What you should do
Restate word for word the lines of the data below, from the first through the one that has "ATOM 1 N N .".

▬▬▬

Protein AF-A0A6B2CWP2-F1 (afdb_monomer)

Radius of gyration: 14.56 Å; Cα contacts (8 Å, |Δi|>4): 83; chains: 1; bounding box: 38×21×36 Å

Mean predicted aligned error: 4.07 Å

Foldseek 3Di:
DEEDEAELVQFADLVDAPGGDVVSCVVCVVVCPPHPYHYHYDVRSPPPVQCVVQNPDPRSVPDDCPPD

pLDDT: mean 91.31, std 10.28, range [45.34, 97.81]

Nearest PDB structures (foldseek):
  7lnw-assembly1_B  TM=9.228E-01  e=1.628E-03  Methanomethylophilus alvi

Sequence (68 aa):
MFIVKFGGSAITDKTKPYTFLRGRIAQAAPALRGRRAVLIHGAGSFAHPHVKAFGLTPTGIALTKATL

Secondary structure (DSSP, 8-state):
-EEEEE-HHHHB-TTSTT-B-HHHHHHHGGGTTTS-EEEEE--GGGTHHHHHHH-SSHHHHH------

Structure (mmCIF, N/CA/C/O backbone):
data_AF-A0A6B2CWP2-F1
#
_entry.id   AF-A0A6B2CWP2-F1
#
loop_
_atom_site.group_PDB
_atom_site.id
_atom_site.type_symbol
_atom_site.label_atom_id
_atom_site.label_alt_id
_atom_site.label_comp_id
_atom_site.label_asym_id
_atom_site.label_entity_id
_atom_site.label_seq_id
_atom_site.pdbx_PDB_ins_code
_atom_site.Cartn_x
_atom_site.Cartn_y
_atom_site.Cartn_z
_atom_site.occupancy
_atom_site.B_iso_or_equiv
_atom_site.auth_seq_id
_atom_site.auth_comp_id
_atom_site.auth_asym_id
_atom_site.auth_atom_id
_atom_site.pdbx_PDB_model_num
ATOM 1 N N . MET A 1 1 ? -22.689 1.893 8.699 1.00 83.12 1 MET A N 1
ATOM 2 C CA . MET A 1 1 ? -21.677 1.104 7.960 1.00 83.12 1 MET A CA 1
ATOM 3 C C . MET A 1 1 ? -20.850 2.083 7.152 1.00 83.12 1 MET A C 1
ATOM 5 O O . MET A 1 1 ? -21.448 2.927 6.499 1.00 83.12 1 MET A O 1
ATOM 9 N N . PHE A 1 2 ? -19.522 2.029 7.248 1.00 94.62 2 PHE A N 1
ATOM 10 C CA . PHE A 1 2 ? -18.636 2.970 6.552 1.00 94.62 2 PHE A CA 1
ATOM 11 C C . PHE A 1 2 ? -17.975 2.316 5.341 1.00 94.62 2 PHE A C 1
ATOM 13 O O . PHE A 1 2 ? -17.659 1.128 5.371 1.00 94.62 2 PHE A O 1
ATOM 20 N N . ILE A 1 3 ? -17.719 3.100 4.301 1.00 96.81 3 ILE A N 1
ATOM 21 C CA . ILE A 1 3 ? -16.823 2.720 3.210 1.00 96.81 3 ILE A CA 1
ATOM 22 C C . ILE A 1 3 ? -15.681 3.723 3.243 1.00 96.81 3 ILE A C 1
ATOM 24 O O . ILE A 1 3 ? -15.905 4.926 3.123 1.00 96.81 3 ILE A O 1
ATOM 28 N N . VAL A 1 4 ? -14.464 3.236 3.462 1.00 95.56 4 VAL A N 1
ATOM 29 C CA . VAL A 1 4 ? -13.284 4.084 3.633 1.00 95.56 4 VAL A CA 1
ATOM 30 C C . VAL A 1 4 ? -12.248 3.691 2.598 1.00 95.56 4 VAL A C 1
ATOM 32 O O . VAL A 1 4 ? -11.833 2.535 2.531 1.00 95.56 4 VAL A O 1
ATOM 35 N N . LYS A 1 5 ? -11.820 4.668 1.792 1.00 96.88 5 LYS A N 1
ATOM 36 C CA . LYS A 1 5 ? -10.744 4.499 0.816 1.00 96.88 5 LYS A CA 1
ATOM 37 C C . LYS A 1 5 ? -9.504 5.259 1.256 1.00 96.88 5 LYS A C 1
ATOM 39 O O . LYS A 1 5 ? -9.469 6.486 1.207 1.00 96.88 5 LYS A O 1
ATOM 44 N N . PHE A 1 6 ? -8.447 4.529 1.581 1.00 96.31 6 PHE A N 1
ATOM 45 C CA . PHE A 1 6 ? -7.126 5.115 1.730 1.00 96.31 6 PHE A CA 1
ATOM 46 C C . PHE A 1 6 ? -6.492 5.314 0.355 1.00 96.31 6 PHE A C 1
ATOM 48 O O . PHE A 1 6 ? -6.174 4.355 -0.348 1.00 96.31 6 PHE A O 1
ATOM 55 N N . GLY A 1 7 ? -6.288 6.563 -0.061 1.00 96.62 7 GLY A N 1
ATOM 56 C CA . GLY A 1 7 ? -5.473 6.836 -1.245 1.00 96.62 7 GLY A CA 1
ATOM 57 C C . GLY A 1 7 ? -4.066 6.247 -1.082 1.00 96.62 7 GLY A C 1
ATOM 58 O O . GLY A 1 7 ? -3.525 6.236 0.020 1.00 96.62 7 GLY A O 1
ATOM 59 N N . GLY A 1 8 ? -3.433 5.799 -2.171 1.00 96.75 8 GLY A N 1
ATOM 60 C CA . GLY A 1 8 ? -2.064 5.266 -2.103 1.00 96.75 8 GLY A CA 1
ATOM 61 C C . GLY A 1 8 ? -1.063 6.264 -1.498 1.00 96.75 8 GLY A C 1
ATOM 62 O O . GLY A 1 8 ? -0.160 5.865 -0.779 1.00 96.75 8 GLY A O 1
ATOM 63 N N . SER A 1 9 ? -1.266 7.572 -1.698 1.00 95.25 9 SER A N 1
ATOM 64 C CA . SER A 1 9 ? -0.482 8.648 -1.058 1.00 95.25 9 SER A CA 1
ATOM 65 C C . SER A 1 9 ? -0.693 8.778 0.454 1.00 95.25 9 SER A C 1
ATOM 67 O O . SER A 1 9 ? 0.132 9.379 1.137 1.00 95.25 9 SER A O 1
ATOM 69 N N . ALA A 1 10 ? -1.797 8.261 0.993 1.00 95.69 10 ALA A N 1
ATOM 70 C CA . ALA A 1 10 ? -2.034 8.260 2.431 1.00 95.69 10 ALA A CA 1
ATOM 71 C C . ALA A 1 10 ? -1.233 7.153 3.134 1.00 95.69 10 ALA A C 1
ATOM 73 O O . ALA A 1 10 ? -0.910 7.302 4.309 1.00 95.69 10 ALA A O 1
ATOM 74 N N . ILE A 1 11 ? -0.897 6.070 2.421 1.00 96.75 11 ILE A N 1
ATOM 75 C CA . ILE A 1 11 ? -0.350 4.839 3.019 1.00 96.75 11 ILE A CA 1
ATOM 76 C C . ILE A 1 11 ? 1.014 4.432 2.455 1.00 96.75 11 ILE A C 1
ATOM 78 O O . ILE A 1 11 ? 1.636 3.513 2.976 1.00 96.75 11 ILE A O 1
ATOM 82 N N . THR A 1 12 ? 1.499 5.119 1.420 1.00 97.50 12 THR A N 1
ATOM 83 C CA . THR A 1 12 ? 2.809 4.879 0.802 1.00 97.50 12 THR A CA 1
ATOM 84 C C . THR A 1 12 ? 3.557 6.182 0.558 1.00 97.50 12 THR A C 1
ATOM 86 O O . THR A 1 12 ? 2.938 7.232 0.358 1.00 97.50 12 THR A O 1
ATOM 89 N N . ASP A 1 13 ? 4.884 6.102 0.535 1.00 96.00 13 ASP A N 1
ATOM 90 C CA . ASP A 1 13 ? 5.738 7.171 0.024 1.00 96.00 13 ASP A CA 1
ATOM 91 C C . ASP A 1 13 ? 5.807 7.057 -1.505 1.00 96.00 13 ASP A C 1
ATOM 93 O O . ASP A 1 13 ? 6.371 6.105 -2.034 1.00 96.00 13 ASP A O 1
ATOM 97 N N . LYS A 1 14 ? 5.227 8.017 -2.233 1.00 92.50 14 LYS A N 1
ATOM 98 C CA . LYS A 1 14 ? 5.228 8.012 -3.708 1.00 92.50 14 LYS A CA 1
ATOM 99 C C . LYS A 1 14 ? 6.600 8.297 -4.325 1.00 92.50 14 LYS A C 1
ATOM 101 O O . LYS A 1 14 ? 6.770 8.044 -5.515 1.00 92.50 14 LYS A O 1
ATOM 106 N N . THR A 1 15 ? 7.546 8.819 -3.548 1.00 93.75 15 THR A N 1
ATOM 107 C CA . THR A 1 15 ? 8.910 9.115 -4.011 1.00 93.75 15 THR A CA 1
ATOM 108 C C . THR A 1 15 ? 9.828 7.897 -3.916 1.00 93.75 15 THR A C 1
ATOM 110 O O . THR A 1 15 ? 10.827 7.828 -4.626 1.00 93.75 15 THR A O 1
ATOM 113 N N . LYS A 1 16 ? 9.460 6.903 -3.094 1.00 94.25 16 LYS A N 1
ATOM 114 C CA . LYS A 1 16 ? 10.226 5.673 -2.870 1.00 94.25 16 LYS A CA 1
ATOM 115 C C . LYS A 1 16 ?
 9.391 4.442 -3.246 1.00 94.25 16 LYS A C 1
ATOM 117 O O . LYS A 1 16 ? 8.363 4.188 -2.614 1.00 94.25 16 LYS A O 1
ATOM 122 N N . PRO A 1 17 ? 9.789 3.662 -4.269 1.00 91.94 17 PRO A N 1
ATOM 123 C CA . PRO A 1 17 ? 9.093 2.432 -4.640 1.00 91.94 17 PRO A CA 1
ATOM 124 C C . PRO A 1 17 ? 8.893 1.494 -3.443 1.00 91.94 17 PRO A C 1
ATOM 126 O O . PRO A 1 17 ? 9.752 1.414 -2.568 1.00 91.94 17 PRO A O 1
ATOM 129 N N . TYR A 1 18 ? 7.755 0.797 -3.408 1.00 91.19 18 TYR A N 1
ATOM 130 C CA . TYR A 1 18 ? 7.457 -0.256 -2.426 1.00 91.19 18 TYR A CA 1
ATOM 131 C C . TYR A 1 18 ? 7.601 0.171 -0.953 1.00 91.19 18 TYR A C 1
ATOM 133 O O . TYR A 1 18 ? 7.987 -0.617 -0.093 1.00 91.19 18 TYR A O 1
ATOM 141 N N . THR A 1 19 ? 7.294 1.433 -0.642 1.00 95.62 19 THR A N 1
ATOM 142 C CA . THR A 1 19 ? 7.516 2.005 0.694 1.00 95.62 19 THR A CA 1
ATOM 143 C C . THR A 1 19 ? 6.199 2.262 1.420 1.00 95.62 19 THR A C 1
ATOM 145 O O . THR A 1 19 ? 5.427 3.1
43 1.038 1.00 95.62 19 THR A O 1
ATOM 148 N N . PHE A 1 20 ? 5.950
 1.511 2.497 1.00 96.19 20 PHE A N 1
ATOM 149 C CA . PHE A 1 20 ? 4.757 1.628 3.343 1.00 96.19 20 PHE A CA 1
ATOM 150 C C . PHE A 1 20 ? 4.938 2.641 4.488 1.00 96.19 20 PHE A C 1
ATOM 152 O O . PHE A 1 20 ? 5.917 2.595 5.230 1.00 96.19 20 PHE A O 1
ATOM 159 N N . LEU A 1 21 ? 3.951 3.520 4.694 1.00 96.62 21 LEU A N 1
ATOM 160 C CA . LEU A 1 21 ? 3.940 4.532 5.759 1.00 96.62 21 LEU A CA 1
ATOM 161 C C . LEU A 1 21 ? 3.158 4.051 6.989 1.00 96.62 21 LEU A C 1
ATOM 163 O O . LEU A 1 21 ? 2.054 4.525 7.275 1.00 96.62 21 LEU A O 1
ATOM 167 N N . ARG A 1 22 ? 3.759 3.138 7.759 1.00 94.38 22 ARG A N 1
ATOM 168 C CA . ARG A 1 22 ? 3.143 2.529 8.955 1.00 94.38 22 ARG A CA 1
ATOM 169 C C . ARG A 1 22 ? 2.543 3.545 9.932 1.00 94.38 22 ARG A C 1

▬▬▬

Task response
Protein AF-A0A6B2CWP2-F1 (afdb_monomer)

Radius of gyration: 14.56 Å; Cα contacts (8 Å, |Δi|>4): 83; chains: 1; bounding box: 38×21×36 Å

Mean predicted aligned error: 4.07 Å

Foldseek 3Di:
DEEDEAELVQFADLVDAPGGDVVSCVVCVVVCPPHPYHYHYDVRSPPPVQCVVQNPDPRSVPDDCPPD

pLDDT: mean 91.31, std 10.28, range [45.34, 97.81]

Nearest PDB structures (foldseek):
  7lnw-assembly1_B  TM=9.228E-01  e=1.628E-03  Methanomethylophilus alvi

Sequence (68 aa):
MFIVKFGGSAITDKTKPYTFLRGRIAQAAPALRGRRAVLIHGAGSFAHPHVKAFGLTPTGIALTKATL

Secondary structure (DSSP, 8-state):
-EEEEE-HHHHB-TTSTT-B-HHHHHHHGGGTTTS-EEEEE--GGGTHHHHHHH-SSHHHHH------

Structure (mmCIF, N/CA/C/O backbone):
data_AF-A0A6B2CWP2-F1
#
_entry.id   AF-A0A6B2CWP2-F1
#
loop_
_atom_site.group_PDB
_atom_site.id
_atom_site.type_symbol
_atom_site.label_atom_id
_atom_site.label_alt_id
_atom_site.label_comp_id
_atom_site.label_asym_id
_atom_site.label_entity_id
_atom_site.label_seq_id
_atom_site.pdbx_PDB_ins_code
_atom_site.Cartn_x
_atom_site.Cartn_y
_atom_site.Cartn_z
_atom_site.occupancy
_atom_site.B_iso_or_equiv
_atom_site.auth_seq_id
_atom_site.auth_comp_id
_atom_site.auth_asym_id
_atom_site.auth_atom_id
_atom_site.pdbx_PDB_model_num
ATOM 1 N N . MET A 1 1 ? -22.689 1.893 8.699 1.00 83.12 1 MET A N 1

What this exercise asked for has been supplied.